[Work request] Give back exactly the lines of the data below, starting with the line that has "ATOM 165 C CA" and going on through the line that has "ATOM 181 N N".
============================================================
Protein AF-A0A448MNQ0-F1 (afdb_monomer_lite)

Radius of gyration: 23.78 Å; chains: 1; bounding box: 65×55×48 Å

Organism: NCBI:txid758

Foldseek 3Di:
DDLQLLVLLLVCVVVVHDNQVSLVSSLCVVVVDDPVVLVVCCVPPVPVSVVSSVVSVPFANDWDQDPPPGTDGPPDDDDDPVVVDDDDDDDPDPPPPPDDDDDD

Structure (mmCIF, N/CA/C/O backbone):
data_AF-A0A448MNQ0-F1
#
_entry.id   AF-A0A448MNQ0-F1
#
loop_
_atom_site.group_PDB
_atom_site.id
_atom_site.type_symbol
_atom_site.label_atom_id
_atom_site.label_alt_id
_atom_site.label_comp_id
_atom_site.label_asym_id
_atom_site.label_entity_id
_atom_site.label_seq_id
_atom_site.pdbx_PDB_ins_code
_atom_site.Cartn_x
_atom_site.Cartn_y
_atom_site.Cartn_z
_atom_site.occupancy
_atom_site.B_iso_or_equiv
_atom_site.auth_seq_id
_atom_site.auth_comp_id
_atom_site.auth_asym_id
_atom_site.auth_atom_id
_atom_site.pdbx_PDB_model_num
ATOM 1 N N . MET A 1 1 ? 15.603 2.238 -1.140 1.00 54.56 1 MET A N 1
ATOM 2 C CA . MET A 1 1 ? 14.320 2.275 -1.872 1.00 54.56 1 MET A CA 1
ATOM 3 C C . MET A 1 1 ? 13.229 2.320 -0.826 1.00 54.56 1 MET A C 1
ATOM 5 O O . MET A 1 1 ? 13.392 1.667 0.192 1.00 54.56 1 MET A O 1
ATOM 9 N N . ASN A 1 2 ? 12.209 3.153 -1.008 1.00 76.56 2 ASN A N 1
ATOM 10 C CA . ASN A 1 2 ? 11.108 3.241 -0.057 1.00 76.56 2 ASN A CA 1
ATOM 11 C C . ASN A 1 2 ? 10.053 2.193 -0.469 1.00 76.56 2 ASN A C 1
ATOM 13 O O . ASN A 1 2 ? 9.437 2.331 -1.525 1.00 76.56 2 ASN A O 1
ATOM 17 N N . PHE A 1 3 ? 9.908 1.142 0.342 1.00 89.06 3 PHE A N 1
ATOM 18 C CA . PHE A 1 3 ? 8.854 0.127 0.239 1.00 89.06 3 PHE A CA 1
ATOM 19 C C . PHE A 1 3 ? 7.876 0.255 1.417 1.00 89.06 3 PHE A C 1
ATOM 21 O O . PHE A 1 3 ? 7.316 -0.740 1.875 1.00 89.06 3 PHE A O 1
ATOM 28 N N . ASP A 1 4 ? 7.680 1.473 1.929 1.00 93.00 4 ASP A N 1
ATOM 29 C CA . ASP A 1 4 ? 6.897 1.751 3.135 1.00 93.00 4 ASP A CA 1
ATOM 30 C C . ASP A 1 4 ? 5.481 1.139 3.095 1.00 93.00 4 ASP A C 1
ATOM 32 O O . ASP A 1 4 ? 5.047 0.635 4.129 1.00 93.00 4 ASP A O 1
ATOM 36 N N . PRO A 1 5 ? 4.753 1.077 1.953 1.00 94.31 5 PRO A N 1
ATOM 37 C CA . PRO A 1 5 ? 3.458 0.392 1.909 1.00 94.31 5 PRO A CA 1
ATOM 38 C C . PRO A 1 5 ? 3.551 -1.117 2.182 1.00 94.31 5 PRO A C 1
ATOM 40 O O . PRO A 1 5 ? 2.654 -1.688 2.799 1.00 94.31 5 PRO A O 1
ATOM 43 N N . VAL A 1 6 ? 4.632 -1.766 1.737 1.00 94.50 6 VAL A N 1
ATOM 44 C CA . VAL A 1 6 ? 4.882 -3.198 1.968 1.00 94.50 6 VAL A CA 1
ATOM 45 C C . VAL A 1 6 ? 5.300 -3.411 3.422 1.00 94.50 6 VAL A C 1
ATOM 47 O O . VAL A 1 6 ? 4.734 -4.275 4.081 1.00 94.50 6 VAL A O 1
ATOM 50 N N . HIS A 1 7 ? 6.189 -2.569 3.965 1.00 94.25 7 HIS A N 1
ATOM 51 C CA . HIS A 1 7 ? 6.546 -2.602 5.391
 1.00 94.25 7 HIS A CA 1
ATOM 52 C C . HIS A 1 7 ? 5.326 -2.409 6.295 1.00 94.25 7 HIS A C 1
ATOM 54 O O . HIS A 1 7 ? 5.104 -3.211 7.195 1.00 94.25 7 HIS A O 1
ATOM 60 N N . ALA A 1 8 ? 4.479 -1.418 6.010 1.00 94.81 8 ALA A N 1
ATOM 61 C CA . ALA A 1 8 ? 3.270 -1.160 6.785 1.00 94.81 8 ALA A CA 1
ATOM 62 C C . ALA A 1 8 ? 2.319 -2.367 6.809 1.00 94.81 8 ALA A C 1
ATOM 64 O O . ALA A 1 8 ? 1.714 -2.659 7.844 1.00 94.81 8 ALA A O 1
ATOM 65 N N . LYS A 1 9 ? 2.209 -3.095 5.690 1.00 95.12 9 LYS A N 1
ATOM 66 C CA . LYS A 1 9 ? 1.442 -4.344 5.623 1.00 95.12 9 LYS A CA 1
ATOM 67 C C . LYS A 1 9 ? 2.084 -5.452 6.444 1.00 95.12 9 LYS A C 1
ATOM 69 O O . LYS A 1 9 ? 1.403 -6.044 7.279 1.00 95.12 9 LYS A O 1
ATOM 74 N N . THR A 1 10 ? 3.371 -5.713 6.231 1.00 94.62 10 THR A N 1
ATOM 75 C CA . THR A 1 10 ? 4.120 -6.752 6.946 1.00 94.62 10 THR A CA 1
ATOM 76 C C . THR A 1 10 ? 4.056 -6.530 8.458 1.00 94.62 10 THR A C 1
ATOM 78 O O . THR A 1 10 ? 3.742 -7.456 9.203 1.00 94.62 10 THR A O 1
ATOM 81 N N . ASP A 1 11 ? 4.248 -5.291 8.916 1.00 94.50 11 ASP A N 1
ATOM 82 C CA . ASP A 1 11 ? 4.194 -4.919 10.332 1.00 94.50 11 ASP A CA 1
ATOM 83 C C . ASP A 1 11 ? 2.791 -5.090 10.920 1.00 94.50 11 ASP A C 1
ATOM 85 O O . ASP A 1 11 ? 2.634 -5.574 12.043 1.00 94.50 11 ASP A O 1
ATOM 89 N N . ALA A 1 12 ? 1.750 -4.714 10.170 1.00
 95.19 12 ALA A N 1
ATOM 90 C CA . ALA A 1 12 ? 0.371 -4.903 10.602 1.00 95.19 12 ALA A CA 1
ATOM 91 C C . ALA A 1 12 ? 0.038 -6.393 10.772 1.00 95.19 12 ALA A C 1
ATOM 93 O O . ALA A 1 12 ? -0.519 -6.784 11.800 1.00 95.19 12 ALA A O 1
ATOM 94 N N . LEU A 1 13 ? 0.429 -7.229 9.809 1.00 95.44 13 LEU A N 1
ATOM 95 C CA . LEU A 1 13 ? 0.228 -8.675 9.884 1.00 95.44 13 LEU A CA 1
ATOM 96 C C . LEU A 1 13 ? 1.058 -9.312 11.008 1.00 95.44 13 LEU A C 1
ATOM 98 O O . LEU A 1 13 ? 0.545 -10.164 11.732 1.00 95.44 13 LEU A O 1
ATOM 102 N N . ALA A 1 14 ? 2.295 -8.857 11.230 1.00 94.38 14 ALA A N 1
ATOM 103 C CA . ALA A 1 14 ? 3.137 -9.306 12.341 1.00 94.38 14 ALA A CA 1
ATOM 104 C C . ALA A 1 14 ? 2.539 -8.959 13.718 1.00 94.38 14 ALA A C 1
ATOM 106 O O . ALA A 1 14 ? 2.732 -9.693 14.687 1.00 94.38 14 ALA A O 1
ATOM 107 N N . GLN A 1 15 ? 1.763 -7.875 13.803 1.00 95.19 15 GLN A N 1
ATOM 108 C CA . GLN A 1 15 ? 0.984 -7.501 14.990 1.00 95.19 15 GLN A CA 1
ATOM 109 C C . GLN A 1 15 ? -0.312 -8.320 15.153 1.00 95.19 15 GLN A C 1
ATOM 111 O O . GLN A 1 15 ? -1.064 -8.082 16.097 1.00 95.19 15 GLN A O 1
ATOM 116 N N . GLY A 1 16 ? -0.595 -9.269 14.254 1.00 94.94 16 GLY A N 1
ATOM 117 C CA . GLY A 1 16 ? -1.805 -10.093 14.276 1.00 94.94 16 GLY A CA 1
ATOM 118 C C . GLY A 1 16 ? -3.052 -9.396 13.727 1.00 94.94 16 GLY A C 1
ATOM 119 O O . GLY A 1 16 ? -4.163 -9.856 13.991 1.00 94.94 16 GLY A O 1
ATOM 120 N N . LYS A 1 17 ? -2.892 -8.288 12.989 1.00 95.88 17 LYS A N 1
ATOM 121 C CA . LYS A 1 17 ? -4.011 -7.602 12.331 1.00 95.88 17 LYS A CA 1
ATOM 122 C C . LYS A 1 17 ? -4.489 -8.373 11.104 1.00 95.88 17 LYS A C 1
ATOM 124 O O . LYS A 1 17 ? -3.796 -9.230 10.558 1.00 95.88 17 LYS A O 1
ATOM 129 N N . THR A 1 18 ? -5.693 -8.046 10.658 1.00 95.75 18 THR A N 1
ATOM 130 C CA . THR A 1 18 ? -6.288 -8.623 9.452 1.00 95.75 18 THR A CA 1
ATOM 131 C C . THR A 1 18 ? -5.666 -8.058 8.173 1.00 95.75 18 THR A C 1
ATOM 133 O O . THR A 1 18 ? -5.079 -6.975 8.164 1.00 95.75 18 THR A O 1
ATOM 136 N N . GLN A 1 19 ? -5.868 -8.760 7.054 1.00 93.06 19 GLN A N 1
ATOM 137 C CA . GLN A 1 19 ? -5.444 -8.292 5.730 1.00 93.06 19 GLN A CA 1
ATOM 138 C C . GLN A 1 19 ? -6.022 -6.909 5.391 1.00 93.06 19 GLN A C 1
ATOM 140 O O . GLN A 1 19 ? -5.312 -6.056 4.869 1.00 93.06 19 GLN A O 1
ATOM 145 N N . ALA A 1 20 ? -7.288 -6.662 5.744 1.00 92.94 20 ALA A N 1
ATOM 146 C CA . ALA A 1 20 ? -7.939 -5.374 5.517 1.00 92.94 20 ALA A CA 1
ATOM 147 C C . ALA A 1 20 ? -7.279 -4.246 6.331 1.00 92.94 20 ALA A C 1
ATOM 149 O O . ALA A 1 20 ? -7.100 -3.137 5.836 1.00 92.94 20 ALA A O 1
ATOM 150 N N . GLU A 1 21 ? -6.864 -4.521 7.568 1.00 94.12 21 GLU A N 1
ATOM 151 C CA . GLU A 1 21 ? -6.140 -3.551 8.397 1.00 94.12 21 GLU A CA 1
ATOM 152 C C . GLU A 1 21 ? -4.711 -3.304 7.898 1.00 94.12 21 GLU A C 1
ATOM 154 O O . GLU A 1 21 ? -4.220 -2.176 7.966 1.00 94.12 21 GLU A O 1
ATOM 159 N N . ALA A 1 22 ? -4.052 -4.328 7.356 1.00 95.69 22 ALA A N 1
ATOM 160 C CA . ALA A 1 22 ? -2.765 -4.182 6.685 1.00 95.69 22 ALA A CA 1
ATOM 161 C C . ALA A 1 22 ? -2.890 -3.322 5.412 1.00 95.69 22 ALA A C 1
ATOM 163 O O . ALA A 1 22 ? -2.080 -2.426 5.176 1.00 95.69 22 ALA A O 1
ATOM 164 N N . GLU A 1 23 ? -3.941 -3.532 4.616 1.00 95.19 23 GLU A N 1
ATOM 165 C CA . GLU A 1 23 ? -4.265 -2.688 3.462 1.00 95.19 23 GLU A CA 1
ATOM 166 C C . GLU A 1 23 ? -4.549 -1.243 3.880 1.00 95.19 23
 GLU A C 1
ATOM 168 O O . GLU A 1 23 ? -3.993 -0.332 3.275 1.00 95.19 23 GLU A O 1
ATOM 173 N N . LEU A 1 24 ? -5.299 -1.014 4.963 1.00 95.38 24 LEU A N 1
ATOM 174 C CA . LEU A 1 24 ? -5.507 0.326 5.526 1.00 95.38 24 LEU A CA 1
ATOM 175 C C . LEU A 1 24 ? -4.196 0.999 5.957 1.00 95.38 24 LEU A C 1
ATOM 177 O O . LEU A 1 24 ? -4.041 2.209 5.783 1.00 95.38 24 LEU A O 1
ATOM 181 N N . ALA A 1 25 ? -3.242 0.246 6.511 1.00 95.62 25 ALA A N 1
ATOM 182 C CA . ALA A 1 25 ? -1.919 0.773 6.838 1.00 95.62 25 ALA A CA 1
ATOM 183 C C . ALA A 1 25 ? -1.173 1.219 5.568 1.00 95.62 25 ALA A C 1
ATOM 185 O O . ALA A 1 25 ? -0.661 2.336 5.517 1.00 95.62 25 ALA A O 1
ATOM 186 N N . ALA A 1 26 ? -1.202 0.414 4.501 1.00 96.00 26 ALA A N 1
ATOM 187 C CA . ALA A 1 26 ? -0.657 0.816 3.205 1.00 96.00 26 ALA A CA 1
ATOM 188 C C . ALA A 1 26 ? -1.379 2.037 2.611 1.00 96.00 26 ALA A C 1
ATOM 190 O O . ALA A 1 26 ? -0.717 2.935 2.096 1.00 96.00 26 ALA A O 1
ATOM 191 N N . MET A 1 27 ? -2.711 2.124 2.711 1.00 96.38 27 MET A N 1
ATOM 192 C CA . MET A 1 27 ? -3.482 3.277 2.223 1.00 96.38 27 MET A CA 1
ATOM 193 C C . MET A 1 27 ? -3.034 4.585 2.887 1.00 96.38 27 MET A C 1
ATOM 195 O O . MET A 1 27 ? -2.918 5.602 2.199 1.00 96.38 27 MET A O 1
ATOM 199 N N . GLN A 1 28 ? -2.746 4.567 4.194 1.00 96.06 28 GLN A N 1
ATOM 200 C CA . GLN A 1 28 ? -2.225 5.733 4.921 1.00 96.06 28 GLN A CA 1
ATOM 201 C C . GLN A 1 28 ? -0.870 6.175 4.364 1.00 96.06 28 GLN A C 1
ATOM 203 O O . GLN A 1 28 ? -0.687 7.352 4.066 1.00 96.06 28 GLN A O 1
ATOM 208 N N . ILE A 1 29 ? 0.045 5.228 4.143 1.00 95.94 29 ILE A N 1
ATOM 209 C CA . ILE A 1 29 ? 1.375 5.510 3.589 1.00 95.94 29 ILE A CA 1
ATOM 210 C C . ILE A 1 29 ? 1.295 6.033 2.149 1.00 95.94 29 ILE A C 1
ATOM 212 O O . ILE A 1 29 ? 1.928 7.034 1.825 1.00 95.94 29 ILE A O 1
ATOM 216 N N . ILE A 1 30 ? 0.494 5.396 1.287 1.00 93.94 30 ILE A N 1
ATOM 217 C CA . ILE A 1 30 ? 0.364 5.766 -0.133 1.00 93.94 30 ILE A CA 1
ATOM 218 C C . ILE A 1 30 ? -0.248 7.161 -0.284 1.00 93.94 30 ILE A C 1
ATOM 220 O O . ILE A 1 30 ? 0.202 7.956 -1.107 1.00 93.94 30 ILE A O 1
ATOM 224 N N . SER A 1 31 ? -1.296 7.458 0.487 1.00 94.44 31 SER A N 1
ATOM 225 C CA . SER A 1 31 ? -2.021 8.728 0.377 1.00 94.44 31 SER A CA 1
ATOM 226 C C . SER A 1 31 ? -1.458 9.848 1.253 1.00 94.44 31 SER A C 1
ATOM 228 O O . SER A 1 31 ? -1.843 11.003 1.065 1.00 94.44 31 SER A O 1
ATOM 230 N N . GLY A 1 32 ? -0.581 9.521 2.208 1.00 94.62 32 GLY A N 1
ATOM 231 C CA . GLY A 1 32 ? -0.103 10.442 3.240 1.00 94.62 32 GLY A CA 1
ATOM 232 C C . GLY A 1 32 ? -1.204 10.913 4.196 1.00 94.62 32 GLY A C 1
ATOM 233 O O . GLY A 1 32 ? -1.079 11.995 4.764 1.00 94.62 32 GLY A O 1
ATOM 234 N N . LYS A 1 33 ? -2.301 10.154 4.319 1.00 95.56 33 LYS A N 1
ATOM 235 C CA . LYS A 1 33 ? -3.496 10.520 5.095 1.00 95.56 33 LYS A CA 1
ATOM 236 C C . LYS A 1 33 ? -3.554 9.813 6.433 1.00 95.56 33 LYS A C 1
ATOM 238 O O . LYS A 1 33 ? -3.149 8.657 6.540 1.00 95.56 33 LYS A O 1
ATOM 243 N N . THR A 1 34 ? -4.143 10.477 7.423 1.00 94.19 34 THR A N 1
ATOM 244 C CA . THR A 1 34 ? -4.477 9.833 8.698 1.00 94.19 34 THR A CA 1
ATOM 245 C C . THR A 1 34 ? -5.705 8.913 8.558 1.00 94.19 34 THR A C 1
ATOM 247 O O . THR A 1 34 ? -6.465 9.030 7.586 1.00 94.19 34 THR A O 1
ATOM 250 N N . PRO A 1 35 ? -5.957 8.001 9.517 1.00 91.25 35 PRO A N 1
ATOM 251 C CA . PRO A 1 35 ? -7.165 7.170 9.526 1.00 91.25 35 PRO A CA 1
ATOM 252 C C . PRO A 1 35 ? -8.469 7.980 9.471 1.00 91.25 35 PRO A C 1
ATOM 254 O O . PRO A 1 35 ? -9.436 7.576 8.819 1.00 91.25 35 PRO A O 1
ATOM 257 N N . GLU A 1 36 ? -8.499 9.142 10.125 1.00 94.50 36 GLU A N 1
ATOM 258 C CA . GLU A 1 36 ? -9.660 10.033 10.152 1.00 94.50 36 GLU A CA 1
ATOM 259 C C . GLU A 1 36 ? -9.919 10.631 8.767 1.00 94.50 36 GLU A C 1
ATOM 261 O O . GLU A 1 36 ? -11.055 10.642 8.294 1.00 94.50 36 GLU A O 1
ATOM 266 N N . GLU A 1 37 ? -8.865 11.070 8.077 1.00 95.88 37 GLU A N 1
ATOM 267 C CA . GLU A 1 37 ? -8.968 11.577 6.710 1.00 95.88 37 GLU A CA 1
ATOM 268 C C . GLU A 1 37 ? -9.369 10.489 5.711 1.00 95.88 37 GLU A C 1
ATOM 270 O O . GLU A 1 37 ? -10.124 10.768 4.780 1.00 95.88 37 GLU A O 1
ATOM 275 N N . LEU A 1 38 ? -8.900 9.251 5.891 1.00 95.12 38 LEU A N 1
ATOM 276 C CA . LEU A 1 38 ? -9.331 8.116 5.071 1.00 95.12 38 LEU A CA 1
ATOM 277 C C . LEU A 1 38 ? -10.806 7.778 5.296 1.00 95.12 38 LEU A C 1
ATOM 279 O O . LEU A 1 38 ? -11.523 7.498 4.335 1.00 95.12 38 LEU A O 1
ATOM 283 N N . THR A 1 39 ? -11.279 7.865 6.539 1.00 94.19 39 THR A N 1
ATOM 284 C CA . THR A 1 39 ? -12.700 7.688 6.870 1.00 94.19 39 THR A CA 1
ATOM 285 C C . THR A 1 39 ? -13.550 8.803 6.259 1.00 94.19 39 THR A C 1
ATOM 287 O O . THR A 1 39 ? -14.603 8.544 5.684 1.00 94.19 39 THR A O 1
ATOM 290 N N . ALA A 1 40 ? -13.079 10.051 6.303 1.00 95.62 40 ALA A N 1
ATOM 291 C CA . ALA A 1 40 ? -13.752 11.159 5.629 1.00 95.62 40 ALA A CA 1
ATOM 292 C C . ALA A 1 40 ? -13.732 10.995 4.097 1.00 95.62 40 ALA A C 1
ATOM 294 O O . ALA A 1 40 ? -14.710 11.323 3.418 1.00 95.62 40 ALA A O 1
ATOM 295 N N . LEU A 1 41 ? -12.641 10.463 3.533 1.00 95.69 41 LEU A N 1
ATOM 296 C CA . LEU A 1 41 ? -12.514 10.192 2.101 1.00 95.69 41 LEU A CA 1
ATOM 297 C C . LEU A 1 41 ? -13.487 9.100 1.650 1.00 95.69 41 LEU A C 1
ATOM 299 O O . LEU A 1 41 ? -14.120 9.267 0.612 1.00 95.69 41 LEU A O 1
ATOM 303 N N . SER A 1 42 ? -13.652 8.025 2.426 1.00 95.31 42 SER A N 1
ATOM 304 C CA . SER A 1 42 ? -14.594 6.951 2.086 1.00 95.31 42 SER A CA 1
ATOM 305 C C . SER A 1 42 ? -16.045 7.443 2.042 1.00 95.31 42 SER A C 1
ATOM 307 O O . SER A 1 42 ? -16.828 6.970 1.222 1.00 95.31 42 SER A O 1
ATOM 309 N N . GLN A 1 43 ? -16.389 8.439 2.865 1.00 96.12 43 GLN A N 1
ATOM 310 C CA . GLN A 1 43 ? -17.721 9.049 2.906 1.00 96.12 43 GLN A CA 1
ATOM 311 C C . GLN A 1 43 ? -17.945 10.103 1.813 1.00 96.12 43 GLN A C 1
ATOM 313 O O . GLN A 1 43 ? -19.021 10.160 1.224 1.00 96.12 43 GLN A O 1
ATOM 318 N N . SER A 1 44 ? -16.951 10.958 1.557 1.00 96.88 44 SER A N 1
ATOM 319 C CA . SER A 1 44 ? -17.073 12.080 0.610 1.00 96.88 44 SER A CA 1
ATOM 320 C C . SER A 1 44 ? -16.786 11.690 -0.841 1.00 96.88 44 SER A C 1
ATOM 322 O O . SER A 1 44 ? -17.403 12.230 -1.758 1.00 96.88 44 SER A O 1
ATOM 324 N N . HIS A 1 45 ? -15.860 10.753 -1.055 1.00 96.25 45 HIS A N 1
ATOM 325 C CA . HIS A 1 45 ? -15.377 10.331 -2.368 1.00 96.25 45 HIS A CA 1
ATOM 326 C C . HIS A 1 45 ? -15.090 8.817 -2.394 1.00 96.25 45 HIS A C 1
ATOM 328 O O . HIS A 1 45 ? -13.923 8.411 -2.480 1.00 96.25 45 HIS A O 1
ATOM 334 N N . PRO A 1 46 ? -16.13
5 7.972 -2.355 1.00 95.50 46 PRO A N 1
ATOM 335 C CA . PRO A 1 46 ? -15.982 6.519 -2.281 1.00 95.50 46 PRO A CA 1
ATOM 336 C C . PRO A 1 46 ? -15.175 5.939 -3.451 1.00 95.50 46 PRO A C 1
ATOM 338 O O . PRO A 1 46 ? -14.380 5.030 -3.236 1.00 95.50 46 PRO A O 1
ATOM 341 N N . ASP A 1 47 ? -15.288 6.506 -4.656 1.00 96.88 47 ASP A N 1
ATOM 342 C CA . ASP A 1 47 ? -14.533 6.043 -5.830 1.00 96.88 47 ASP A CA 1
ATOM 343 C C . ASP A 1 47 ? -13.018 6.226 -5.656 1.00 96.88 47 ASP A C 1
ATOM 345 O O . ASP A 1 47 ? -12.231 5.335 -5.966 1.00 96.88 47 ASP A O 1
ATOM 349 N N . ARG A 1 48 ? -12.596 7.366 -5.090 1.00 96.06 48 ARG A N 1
============================================================
[Solved problem]
ATOM 165 C CA . GLU A 1 23 ? -4.265 -2.688 3.462 1.00 95.19 23 GLU A CA 1
ATOM 166 C C . GLU A 1 23 ? -4.549 -1.243 3.880 1.00 95.19 23
 GLU A C 1
ATOM 168 O O . GLU A 1 23 ? -3.993 -0.332 3.275 1.00 95.19 23 GLU A O 1
ATOM 173 N N . LEU A 1 24 ? -5.299 -1.014 4.963 1.00 95.38 24 LEU A N 1
ATOM 174 C CA . LEU A 1 24 ? -5.507 0.326 5.526 1.00 95.38 24 LEU A CA 1
ATOM 175 C C . LEU A 1 24 ? -4.196 0.999 5.957 1.00 95.38 24 LEU A C 1
ATOM 177 O O . LEU A 1 24 ? -4.041 2.209 5.783 1.00 95.38 24 LEU A O 1
ATOM 181 N N . ALA A 1 25 ? -3.242 0.246 6.511 1.00 95.62 25 ALA A N 1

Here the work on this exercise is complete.